Activity: Check each line below for "Homo" and report how many have it, nothing else.
══ Data for review
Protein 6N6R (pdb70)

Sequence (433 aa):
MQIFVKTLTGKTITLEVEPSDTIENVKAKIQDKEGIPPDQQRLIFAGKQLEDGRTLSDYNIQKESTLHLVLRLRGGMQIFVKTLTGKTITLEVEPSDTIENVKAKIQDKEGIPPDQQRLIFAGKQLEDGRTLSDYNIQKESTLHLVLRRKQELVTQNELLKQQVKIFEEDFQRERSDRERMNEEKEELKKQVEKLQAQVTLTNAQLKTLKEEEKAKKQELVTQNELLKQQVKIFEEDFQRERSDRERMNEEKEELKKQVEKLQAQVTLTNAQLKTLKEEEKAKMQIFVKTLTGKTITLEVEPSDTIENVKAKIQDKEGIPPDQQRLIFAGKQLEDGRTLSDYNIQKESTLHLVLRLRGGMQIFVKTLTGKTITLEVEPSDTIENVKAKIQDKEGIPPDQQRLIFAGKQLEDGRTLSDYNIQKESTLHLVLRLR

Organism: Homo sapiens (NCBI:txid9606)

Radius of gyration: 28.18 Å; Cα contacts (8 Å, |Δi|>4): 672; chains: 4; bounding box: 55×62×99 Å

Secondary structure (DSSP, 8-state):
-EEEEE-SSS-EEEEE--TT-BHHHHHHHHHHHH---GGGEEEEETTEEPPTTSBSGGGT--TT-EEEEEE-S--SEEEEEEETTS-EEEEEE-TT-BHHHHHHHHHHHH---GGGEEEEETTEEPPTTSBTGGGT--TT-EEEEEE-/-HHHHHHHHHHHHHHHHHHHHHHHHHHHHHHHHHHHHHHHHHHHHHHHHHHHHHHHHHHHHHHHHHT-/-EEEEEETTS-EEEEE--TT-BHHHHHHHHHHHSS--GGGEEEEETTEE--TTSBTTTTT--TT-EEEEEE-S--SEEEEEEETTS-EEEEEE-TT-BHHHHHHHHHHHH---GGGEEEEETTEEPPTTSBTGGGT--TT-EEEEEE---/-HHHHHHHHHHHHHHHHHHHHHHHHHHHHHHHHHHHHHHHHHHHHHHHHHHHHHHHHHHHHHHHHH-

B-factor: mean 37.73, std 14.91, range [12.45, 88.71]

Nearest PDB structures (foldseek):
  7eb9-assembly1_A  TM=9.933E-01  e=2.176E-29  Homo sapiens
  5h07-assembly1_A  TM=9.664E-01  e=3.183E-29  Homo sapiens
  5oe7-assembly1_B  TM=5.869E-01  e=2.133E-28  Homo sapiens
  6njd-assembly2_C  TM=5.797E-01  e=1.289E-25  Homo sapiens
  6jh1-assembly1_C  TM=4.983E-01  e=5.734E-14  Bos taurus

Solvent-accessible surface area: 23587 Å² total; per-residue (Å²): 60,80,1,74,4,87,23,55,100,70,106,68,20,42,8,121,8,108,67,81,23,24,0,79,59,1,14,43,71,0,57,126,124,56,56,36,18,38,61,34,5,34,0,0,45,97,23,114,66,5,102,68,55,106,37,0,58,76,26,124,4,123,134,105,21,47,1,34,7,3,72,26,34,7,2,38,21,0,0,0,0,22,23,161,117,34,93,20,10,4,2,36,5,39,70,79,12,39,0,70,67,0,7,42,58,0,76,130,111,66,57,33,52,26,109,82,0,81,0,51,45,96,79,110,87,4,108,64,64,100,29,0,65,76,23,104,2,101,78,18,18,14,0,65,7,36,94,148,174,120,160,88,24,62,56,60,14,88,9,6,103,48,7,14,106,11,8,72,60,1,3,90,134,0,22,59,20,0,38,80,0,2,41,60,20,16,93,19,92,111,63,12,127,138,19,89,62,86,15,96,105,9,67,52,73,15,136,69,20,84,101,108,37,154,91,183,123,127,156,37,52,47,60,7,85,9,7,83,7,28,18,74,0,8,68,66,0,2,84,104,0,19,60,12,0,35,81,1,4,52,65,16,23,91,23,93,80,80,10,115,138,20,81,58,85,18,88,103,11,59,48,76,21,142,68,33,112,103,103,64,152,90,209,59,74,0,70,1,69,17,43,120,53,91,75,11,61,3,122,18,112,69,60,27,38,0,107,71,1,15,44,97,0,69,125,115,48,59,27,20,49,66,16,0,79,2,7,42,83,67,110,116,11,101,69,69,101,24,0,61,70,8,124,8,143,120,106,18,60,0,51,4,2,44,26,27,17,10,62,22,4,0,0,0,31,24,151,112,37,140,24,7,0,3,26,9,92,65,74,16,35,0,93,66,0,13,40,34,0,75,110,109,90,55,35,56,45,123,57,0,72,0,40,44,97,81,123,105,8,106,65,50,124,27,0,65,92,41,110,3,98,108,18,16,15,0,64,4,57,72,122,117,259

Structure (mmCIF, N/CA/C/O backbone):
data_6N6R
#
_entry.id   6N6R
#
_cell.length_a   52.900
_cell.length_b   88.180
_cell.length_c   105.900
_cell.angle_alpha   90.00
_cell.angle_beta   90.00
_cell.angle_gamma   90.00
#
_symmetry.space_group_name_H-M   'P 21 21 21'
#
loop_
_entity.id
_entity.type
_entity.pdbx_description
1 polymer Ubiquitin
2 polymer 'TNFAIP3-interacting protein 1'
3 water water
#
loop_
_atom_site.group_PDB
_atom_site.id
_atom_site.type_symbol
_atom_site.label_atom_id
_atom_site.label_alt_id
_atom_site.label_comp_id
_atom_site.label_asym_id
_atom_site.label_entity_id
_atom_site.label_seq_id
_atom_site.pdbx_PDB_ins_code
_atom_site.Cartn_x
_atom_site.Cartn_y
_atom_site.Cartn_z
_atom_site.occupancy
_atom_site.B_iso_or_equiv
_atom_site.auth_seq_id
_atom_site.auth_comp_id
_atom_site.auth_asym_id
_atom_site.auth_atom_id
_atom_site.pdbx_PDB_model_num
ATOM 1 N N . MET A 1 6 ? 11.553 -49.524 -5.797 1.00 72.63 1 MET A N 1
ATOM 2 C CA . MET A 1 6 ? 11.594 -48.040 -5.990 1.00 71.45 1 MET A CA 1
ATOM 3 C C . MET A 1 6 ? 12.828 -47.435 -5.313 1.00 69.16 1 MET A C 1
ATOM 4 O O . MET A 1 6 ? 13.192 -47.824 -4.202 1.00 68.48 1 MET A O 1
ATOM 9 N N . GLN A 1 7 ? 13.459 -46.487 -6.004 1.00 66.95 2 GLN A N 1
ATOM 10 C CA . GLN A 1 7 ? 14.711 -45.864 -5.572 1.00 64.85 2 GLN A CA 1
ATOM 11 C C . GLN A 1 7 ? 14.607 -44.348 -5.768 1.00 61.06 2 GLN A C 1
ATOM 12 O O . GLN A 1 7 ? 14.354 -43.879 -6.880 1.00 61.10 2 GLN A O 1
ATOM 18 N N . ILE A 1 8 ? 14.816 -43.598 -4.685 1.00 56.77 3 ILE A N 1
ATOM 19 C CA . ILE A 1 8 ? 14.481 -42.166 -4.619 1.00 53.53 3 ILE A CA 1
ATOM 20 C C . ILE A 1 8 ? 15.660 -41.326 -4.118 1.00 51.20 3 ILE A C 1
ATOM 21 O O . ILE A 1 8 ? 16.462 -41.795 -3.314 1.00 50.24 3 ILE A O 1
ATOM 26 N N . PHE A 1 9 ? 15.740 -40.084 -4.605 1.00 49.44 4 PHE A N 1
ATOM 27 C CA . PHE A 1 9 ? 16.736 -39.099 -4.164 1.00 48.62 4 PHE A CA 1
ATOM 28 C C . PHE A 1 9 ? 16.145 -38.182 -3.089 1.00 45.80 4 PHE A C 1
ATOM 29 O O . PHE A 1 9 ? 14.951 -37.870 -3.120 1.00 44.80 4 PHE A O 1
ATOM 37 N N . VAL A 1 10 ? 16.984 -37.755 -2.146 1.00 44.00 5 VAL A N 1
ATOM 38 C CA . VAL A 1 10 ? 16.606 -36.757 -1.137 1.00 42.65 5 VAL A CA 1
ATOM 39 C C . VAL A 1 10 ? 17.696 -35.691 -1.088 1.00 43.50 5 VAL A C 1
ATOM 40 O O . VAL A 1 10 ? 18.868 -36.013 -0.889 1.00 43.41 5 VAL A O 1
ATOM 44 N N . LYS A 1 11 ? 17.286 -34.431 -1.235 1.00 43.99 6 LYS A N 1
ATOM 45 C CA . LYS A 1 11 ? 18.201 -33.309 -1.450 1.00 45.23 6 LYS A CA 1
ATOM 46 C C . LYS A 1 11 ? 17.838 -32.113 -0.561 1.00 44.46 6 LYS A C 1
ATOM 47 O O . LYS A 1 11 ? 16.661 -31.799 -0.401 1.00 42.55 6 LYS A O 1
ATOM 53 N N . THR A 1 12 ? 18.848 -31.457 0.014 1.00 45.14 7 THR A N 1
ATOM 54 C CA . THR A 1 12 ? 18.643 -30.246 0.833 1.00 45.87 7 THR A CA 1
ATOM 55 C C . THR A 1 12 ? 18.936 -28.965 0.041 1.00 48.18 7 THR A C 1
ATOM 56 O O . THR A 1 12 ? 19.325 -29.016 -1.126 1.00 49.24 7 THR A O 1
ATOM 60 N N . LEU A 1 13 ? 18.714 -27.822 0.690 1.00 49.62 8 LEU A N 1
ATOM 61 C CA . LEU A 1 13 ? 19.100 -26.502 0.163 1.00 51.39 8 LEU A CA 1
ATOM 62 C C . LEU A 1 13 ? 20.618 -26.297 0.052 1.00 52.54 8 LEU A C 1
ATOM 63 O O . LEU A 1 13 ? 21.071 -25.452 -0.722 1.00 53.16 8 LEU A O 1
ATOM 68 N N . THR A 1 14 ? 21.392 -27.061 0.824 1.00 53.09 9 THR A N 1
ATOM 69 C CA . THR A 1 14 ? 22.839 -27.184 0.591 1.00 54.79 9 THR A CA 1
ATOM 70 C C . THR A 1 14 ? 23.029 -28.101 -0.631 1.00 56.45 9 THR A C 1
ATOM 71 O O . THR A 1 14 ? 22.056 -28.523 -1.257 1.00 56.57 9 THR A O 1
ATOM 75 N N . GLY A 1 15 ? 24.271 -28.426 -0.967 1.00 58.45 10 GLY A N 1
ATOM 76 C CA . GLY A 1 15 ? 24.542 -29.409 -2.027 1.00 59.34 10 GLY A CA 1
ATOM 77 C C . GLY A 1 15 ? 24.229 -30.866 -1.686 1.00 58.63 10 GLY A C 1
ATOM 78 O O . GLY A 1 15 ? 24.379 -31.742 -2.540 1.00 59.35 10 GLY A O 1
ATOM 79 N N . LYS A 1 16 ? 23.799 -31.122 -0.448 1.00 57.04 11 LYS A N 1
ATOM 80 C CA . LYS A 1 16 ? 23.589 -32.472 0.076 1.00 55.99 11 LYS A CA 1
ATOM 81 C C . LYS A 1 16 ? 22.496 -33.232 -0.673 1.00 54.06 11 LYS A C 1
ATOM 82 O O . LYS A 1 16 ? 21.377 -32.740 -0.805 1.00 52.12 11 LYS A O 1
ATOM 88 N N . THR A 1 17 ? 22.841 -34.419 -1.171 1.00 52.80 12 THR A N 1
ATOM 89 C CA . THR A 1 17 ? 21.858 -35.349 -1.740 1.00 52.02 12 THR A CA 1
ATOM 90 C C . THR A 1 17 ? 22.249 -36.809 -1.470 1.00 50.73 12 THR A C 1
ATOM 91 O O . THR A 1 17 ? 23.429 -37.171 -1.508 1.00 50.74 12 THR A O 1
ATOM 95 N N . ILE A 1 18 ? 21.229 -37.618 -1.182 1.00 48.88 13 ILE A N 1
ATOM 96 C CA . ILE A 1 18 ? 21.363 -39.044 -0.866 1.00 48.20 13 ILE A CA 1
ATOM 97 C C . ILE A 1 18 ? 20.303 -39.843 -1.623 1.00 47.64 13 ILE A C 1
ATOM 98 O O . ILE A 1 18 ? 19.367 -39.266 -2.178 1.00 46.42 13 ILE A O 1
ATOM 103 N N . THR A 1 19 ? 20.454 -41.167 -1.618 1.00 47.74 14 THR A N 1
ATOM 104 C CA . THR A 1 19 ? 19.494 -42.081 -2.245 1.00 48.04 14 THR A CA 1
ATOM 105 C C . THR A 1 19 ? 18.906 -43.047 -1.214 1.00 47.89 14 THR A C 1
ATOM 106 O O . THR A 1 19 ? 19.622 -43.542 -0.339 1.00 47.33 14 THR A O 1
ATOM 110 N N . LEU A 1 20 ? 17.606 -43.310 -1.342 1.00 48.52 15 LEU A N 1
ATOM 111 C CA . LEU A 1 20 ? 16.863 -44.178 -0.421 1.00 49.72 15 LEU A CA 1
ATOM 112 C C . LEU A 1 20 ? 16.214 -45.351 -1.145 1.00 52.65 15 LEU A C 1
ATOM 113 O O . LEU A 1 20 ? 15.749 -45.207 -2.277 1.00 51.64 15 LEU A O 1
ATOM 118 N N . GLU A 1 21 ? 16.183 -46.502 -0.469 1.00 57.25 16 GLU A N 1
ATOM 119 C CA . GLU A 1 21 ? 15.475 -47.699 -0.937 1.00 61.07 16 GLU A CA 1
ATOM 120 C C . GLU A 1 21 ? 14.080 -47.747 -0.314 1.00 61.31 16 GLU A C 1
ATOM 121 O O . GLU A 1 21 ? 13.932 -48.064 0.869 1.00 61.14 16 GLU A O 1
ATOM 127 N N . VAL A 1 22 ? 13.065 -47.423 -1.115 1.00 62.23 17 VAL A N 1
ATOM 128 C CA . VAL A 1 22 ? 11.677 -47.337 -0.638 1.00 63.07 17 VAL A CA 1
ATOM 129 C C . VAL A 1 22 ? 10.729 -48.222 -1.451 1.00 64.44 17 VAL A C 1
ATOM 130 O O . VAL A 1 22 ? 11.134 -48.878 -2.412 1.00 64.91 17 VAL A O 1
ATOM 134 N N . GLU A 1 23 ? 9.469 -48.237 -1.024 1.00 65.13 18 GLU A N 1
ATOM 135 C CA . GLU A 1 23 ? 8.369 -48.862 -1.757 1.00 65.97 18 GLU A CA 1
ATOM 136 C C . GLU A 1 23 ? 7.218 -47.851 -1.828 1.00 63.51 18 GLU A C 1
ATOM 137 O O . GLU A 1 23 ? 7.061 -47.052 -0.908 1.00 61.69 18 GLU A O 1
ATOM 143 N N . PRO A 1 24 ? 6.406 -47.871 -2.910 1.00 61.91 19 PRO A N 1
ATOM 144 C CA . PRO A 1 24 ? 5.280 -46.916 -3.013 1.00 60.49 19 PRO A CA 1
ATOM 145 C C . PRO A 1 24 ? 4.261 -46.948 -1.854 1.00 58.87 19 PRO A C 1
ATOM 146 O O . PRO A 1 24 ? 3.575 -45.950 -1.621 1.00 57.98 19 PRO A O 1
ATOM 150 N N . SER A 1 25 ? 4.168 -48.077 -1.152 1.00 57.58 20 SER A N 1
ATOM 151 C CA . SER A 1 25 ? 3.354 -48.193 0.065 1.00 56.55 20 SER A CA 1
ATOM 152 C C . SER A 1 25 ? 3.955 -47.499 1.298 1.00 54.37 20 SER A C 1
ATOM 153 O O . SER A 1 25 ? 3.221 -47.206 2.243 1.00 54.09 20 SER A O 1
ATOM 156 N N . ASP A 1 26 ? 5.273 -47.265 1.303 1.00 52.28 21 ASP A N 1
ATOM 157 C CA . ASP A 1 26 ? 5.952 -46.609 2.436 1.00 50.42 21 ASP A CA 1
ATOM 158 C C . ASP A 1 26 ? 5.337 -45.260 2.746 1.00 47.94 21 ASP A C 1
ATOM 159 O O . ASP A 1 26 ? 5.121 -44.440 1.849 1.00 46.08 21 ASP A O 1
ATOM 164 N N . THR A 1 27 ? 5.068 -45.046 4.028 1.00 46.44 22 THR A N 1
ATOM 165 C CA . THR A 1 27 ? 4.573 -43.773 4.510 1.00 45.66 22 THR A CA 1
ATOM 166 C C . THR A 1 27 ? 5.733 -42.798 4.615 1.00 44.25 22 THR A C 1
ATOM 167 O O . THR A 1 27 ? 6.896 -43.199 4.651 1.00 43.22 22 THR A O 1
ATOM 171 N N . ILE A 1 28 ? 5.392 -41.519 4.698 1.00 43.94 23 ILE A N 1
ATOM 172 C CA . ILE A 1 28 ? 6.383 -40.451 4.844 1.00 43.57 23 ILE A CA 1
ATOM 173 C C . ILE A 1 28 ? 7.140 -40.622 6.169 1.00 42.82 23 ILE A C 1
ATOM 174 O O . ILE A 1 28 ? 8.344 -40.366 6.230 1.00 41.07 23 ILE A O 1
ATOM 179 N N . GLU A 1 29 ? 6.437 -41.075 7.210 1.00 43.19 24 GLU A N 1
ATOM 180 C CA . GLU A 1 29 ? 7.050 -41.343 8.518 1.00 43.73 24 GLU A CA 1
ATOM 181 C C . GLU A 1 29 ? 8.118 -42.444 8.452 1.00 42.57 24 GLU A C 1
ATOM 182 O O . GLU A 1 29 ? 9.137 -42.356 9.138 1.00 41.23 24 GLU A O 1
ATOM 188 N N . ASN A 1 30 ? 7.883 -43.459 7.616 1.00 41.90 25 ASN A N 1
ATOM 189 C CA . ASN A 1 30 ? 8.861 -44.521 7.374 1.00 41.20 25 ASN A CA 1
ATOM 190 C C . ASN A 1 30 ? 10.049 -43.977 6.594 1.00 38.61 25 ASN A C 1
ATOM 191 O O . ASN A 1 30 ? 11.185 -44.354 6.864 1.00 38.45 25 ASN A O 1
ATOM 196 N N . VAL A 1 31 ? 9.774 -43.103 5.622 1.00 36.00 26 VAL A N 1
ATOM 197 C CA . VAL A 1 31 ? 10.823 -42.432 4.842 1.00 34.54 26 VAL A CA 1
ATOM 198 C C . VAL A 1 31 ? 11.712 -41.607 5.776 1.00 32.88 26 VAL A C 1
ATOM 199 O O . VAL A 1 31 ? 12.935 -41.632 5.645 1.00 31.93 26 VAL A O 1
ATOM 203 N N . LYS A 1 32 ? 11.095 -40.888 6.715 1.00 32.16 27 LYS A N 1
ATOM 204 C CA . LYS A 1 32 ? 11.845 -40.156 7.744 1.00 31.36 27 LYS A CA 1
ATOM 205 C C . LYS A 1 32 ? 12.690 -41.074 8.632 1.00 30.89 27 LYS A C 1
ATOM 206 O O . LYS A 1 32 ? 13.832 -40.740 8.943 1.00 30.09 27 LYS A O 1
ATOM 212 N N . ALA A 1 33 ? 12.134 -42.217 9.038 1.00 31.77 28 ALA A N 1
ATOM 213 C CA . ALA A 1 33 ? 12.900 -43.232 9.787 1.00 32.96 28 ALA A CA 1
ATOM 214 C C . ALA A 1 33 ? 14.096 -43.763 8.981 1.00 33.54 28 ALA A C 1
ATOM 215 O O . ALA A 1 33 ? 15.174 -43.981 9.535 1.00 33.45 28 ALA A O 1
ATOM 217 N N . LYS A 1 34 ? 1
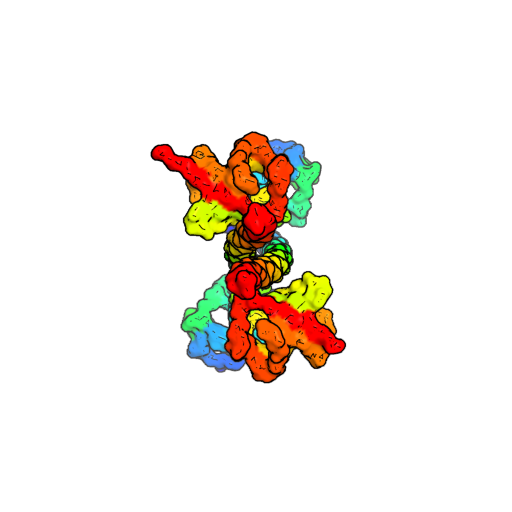3.899 -43.955 7.678 1.00 34.75 29 LYS A N 1
ATOM 218 C CA . LYS A 1 34 ? 14.988 -44.332 6.767 1.00 35.87 29 LYS A CA 1
ATOM 219 C C . LYS A 1 34 ? 16.081 -43.273 6.662 1.00 35.14 29 LYS A C 1
ATOM 220 O O . LYS A 1 34 ? 17.265 -43.610 6.599 1.00 35.27 29 LYS A O 1
ATOM 226 N N . ILE A 1 35 ? 15.679 -42.003 6.633 1.00 33.71 30 ILE A N 1
ATOM 227 C CA . ILE A 1 35 ? 16.633 -40.889 6.629 1.00 33.11 30 ILE A CA 1
ATOM 228 C C . ILE A 1 35 ? 17.442 -40.847 7.934 1.00 32.47 30 ILE A C 1
ATOM 229 O O . ILE A 1 35 ? 18.650 -40.596 7.903 1.00 32.40 30 ILE A O 1
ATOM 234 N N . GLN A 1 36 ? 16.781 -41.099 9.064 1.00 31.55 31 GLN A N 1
════
The completed task: 5